[Data items]
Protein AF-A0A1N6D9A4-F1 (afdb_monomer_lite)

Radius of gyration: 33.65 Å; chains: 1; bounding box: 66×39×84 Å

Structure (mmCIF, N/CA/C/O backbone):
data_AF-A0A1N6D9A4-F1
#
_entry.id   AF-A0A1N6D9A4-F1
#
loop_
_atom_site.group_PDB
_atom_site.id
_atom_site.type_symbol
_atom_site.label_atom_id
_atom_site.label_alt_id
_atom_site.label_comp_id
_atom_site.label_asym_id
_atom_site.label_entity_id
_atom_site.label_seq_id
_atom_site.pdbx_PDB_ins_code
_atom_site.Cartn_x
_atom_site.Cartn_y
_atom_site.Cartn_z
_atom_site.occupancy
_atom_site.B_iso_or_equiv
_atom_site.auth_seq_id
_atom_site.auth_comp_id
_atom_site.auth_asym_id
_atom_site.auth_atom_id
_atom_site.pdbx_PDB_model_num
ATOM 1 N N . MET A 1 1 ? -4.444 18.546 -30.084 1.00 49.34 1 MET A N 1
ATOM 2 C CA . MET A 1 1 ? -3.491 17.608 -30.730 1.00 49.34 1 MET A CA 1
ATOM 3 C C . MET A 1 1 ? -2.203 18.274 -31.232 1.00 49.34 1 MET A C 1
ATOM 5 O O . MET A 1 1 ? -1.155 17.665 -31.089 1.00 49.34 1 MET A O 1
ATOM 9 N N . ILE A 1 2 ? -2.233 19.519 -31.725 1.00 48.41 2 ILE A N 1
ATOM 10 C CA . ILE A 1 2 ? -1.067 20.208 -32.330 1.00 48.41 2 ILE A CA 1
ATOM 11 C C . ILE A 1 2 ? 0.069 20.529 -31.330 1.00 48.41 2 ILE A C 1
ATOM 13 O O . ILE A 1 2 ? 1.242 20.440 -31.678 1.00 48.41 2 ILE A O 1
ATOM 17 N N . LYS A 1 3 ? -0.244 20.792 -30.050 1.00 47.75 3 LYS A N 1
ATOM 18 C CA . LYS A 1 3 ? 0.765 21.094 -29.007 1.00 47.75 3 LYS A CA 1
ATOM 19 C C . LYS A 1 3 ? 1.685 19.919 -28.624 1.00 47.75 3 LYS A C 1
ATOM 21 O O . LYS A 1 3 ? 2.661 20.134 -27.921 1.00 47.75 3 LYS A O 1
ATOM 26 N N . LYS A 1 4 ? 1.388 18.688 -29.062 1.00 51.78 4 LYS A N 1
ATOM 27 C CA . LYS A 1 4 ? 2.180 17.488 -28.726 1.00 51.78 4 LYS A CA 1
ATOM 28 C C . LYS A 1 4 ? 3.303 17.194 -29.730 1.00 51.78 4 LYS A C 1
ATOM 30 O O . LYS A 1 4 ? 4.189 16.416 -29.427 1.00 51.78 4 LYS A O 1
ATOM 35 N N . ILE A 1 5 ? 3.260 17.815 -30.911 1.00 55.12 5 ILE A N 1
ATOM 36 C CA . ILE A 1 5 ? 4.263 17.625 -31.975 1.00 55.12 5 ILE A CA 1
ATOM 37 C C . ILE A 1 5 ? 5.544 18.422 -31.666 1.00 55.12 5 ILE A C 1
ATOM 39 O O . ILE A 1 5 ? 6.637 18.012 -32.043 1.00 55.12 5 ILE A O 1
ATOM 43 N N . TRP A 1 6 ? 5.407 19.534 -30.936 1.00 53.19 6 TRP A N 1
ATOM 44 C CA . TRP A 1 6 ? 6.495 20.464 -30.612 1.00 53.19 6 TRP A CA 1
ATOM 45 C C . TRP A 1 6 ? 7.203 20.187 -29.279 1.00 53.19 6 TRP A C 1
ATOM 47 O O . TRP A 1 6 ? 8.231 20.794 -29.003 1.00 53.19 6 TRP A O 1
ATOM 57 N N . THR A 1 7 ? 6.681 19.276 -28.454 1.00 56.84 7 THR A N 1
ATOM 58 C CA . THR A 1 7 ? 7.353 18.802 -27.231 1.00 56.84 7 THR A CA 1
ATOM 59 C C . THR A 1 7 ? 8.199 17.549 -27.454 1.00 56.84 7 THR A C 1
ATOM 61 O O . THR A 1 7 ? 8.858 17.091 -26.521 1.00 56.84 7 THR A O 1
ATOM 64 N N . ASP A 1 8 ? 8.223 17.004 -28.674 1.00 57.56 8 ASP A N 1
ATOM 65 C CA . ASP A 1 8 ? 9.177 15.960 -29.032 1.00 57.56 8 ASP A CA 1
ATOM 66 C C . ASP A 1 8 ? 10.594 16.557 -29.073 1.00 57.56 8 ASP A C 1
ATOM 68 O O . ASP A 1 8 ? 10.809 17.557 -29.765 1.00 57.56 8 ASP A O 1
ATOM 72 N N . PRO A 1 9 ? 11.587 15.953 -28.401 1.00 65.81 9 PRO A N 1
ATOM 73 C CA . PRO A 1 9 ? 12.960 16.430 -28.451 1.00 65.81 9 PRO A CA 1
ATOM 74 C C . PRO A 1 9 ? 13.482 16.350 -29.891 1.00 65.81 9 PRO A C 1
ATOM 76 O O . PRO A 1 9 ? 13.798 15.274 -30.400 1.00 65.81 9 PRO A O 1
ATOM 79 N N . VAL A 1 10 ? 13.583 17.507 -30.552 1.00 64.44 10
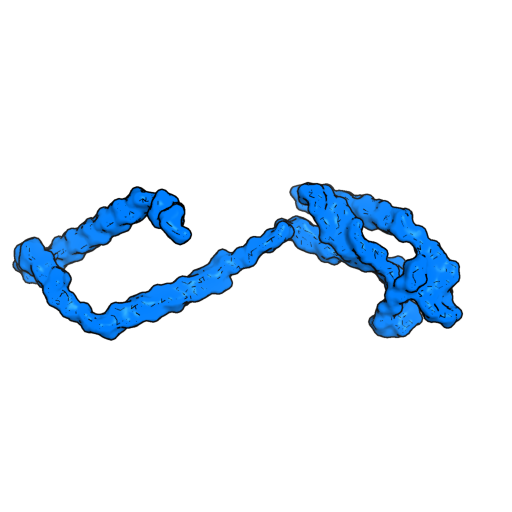 VAL A N 1
ATOM 80 C CA . VAL A 1 10 ? 14.052 17.650 -31.943 1.00 64.44 10 VAL A CA 1
ATOM 81 C C . VAL A 1 10 ? 15.426 16.993 -32.123 1.00 64.44 10 VAL A C 1
ATOM 83 O O . VAL A 1 10 ? 15.664 16.287 -33.101 1.00 64.44 10 VAL A O 1
ATOM 86 N N . TRP A 1 11 ? 16.286 17.106 -31.109 1.00 64.94 11 TRP A N 1
ATOM 87 C CA . TRP A 1 11 ? 17.605 16.478 -31.065 1.00 64.94 11 TRP A CA 1
ATOM 88 C C . TRP A 1 11 ? 17.579 14.949 -31.127 1.00 64.94 11 TRP A C 1
ATOM 90 O O . TRP A 1 11 ? 18.446 14.359 -31.761 1.00 64.94 11 TRP A O 1
ATOM 100 N N . SER A 1 12 ? 16.568 14.287 -30.555 1.00 68.69 12 SER A N 1
ATOM 101 C CA . SER A 1 12 ? 16.457 12.824 -30.642 1.00 68.69 12 SER A CA 1
ATOM 102 C C . SER A 1 12 ? 16.203 12.363 -32.080 1.00 68.69 12 SER A C 1
ATOM 104 O O . SER A 1 12 ? 16.747 11.340 -32.501 1.00 68.69 12 SER A O 1
ATOM 106 N N . LYS A 1 13 ? 15.446 13.141 -32.866 1.00 76.81 13 LYS A N 1
ATOM 107 C CA . LYS A 1 13 ? 15.187 12.846 -34.283 1.00 76.81 13 LYS A CA 1
ATOM 108 C C . LYS A 1 13 ? 16.457 13.041 -35.118 1.00 76.81 13 LYS A C 1
ATOM 110 O O . LYS A 1 13 ? 16.784 12.170 -35.917 1.00 76.81 13 LYS A O 1
ATOM 115 N N . VAL A 1 14 ? 17.217 14.110 -34.863 1.00 82.75 14 VAL A N 1
ATOM 116 C CA . VAL A 1 14 ? 18.512 14.373 -35.523 1.00 82.75 14 VAL A CA 1
ATOM 117 C C . VAL A 1 14 ? 19.532 13.271 -35.220 1.00 82.75 14 VAL A C 1
ATOM 119 O O . VAL A 1 14 ? 20.145 12.737 -36.140 1.00 82.75 14 VAL A O 1
ATOM 122 N N . ILE A 1 15 ? 19.662 12.868 -33.951 1.00 79.44 15 ILE A N 1
ATOM 123 C CA . ILE A 1 15 ? 20.553 11.770 -33.541 1.00 79.44 15 ILE A CA 1
ATOM 124 C C . ILE A 1 15 ? 20.147 10.462 -34.229 1.00 79.44 15 ILE A C 1
ATOM 126 O O . ILE A 1 15 ? 21.006 9.735 -34.720 1.00 79.44 15 ILE A O 1
ATOM 130 N N . SER A 1 16 ? 18.845 10.182 -34.329 1.00 79.94 16 SER A N 1
ATOM 131 C CA . SER A 1 16 ? 18.345 8.971 -34.991 1.00 79.94 16 SER A CA 1
ATOM 132 C C . SER A 1 16 ? 18.698 8.944 -36.481 1.00 79.94 16 SER A C 1
ATOM 134 O O . SER A 1 16 ? 19.188 7.929 -36.970 1.00 79.94 16 SER A O 1
ATOM 136 N N . VAL A 1 17 ? 18.514 10.062 -37.194 1.00 87.19 17 VAL A N 1
ATOM 137 C CA . VAL A 1 17 ? 18.911 10.186 -38.608 1.00 87.19 17 VAL A CA 1
ATOM 138 C C . VAL A 1 17 ? 20.427 10.037 -38.764 1.00 87.19 17 VAL A C 1
ATOM 140 O O . VAL A 1 17 ? 20.878 9.349 -39.677 1.00 87.19 17 VAL A O 1
ATOM 143 N N . GLY A 1 18 ? 21.214 10.604 -37.843 1.00 87.25 18 GLY A N 1
ATOM 144 C CA . GLY A 1 18 ? 22.669 10.443 -37.817 1.00 87.25 18 GLY A CA 1
ATOM 145 C C . GLY A 1 18 ? 23.110 8.987 -37.639 1.00 87.25 18 GLY A C 1
ATOM 146 O O . GLY A 1 18 ? 23.953 8.506 -38.392 1.00 87.25 18 GLY A O 1
ATOM 147 N N . ILE A 1 19 ? 22.504 8.259 -36.696 1.00 87.69 19 ILE A N 1
ATOM 148 C CA . ILE A 1 19 ? 22.790 6.834 -36.461 1.00 87.69 19 ILE A CA 1
ATOM 149 C C . ILE A 1 19 ? 22.416 5.996 -37.688 1.00 87.69 19 ILE A C 1
ATOM 151 O O . ILE A 1 19 ? 23.216 5.172 -38.124 1.00 87.69 19 ILE A O 1
ATOM 155 N N . ILE A 1 20 ? 21.237 6.225 -38.277 1.00 88.31 20 ILE A N 1
ATOM 156 C CA . ILE A 1 20 ? 20.807 5.519 -39.494 1.00 88.31 20 ILE A CA 1
ATOM 157 C C . ILE A 1 20 ? 21.787 5.791 -40.641 1.00 88.31 20 ILE A C 1
ATOM 159 O O . ILE A 1 20 ? 22.202 4.858 -41.324 1.00 88.31 20 ILE A O 1
ATOM 163 N N . GLY A 1 21 ? 22.209 7.045 -40.828 1.00 87.94 21 GLY A N 1
ATOM 164 C CA . GLY A 1 21 ? 23.198 7.411 -41.842 1.00 87.94 21 GLY A CA 1
ATOM 165 C C . GLY A 1 21 ? 24.534 6.692 -41.648 1.00 87.94 21 GLY A C 1
ATOM 166 O O . GLY A 1 21 ? 25.054 6.097 -42.590 1.00 87.94 21 GLY A O 1
ATOM 167 N N . LEU A 1 22 ? 25.065 6.679 -40.422 1.00 90.50 22 LEU A N 1
ATOM 168 C CA . LEU A 1 22 ? 26.325 6.000 -40.105 1.00 90.50 22 LEU A CA 1
ATOM 169 C C . LEU A 1 22 ? 26.243 4.483 -40.302 1.00 90.50 22 LEU A C 1
ATOM 171 O O . LEU A 1 22 ? 27.173 3.897 -40.856 1.00 90.50 22 LEU A O 1
ATOM 175 N N . LEU A 1 23 ? 25.137 3.850 -39.900 1.00 89.25 23 LEU A N 1
ATOM 176 C CA . LEU A 1 23 ? 24.922 2.416 -40.106 1.00 89.25 23 LEU A CA 1
ATOM 177 C C . LEU A 1 23 ? 24.862 2.067 -41.595 1.00 89.25 23 LEU A C 1
ATOM 179 O O . LEU A 1 23 ? 25.525 1.123 -42.022 1.00 89.25 23 LEU A O 1
ATOM 183 N N . THR A 1 24 ? 24.142 2.855 -42.398 1.00 87.06 24 THR A N 1
ATOM 184 C CA . THR A 1 24 ? 24.054 2.648 -43.850 1.00 87.06 24 THR A CA 1
ATOM 185 C C . THR A 1 24 ? 25.419 2.804
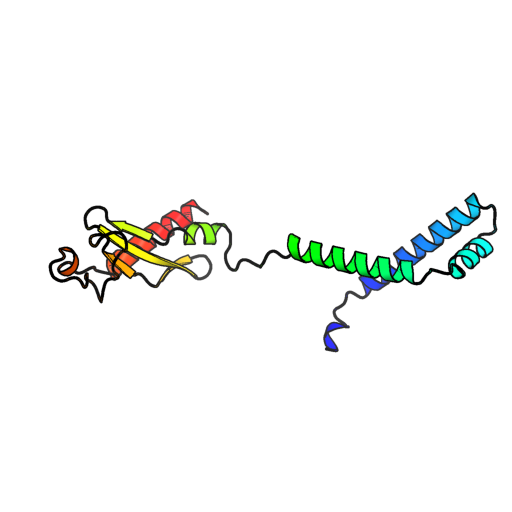 -44.520 1.00 87.06 24 THR A C 1
ATOM 187 O O . THR A 1 24 ? 25.806 1.958 -45.325 1.00 87.06 24 THR A O 1
ATOM 190 N N . LEU A 1 25 ? 26.194 3.835 -44.165 1.00 88.69 25 LEU A N 1
ATOM 191 C CA . LEU A 1 25 ? 27.547 4.037 -44.699 1.00 88.69 25 LEU A CA 1
ATOM 192 C C . LEU A 1 25 ? 28.506 2.913 -44.277 1.00 88.69 25 LEU A C 1
ATOM 194 O O . LEU A 1 25 ? 29.284 2.426 -45.099 1.00 88.69 25 LEU A O 1
ATOM 198 N N . GLY A 1 26 ? 28.427 2.470 -43.018 1.00 89.06 26 GLY A N 1
ATOM 199 C CA . GLY A 1 26 ? 29.210 1.349 -42.498 1.00 89.06 26 GLY A CA 1
ATOM 200 C C . GLY A 1 26 ? 28.907 0.041 -43.229 1.00 89.06 26 GLY A C 1
ATOM 201 O O . GLY A 1 26 ? 29.828 -0.637 -43.684 1.00 89.06 26 GLY A O 1
ATOM 202 N N . TYR A 1 27 ? 27.624 -0.270 -43.421 1.00 87.06 27 TYR A N 1
ATOM 203 C CA . TYR A 1 27 ? 27.186 -1.439 -44.183 1.00 87.06 27 TYR A CA 1
ATOM 204 C C . TYR A 1 27 ? 27.610 -1.357 -45.656 1.00 87.06 27 TYR A C 1
ATOM 206 O O . TYR A 1 27 ? 28.141 -2.320 -46.201 1.00 87.06 27 TYR A O 1
ATOM 214 N N . THR A 1 28 ? 27.489 -0.184 -46.283 1.00 87.56 28 THR A N 1
ATOM 215 C CA . THR A 1 28 ? 27.943 0.043 -47.667 1.00 87.56 28 THR A CA 1
ATOM 216 C C . THR A 1 28 ? 29.437 -0.235 -47.824 1.00 87.56 28 THR A C 1
ATOM 218 O O . THR A 1 28 ? 29.857 -0.892 -48.776 1.00 87.56 28 THR A O 1
ATOM 221 N N . LYS A 1 29 ? 30.257 0.224 -46.870 1.00 88.25 29 LYS A N 1
ATOM 222 C CA . LYS A 1 29 ? 31.699 -0.044 -46.873 1.00 88.25 29 LYS A CA 1
ATOM 223 C C . LYS A 1 29 ? 32.002 -1.532 -46.681 1.00 88.25 29 LYS A C 1
ATOM 225 O O . LYS A 1 29 ? 32.888 -2.052 -47.351 1.00 88.25 29 LYS A O 1
ATOM 230 N N . PHE A 1 30 ? 31.256 -2.220 -45.818 1.00 89.88 30 PHE A N 1
ATOM 231 C CA . PHE A 1 30 ? 31.376 -3.667 -45.631 1.00 89.88 30 PHE A CA 1
ATOM 232 C C . PHE A 1 30 ? 31.062 -4.447 -46.920 1.00 89.88 30 PHE A C 1
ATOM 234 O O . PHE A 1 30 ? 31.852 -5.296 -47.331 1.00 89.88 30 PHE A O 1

Problem details: Reproduce exactly, with no pictures, the lines above from the one holding "ATOM 45 C C" to the one holding "ATOM 101 C CA", inclusive.

Task answer:
ATOM 45 C C . TRP A 1 6 ? 7.203 20.187 -29.279 1.00 53.19 6 TRP A C 1
ATOM 47 O O . TRP A 1 6 ? 8.231 20.794 -29.003 1.00 53.19 6 TRP A O 1
ATOM 57 N N . THR A 1 7 ? 6.681 19.276 -28.454 1.00 56.84 7 THR A N 1
ATOM 58 C CA . THR A 1 7 ? 7.353 18.802 -27.231 1.00 56.84 7 THR A CA 1
ATOM 59 C C . THR A 1 7 ? 8.199 17.549 -27.454 1.00 56.84 7 THR A C 1
ATOM 61 O O . THR A 1 7 ? 8.858 17.091 -26.521 1.00 56.84 7 THR A O 1
ATOM 64 N N . ASP A 1 8 ? 8.223 17.004 -28.674 1.00 57.56 8 ASP A N 1
ATOM 65 C CA . ASP A 1 8 ? 9.177 15.960 -29.032 1.00 57.56 8 ASP A CA 1
ATOM 66 C C . ASP A 1 8 ? 10.594 16.557 -29.073 1.00 57.56 8 ASP A C 1
ATOM 68 O O . ASP A 1 8 ? 10.809 17.557 -29.765 1.00 57.56 8 ASP A O 1
ATOM 72 N N . PRO A 1 9 ? 11.587 15.953 -28.401 1.00 65.81 9 PRO A N 1
ATOM 73 C CA . PRO A 1 9 ? 12.960 16.430 -28.451 1.00 65.81 9 PRO A CA 1
ATOM 74 C C . PRO A 1 9 ? 13.482 16.350 -29.891 1.00 65.81 9 PRO A C 1
ATOM 76 O O . PRO A 1 9 ? 13.798 15.274 -30.400 1.00 65.81 9 PRO A O 1
ATOM 79 N N . VAL A 1 10 ? 13.583 17.507 -30.552 1.00 64.44 10
 VAL A N 1
ATOM 80 C CA . VAL A 1 10 ? 14.052 17.650 -31.943 1.00 64.44 10 VAL A CA 1
ATOM 81 C C . VAL A 1 10 ? 15.426 16.993 -32.123 1.00 64.44 10 VAL A C 1
ATOM 83 O O . VAL A 1 10 ? 15.664 16.287 -33.101 1.00 64.44 10 VAL A O 1
ATOM 86 N N . TRP A 1 11 ? 16.286 17.106 -31.109 1.00 64.94 11 TRP A N 1
ATOM 87 C CA . TRP A 1 11 ? 17.605 16.478 -31.065 1.00 64.94 11 TRP A CA 1
ATOM 88 C C . TRP A 1 11 ? 17.579 14.949 -31.127 1.00 64.94 11 TRP A C 1
ATOM 90 O O . TRP A 1 11 ? 18.446 14.359 -31.761 1.00 64.94 11 TRP A O 1
ATOM 100 N N . SER A 1 12 ? 16.568 14.287 -30.555 1.00 68.69 12 SER A N 1
ATOM 101 C CA . SER A 1 12 ? 16.457 12.824 -30.642 1.00 68.69 12 SER A CA 1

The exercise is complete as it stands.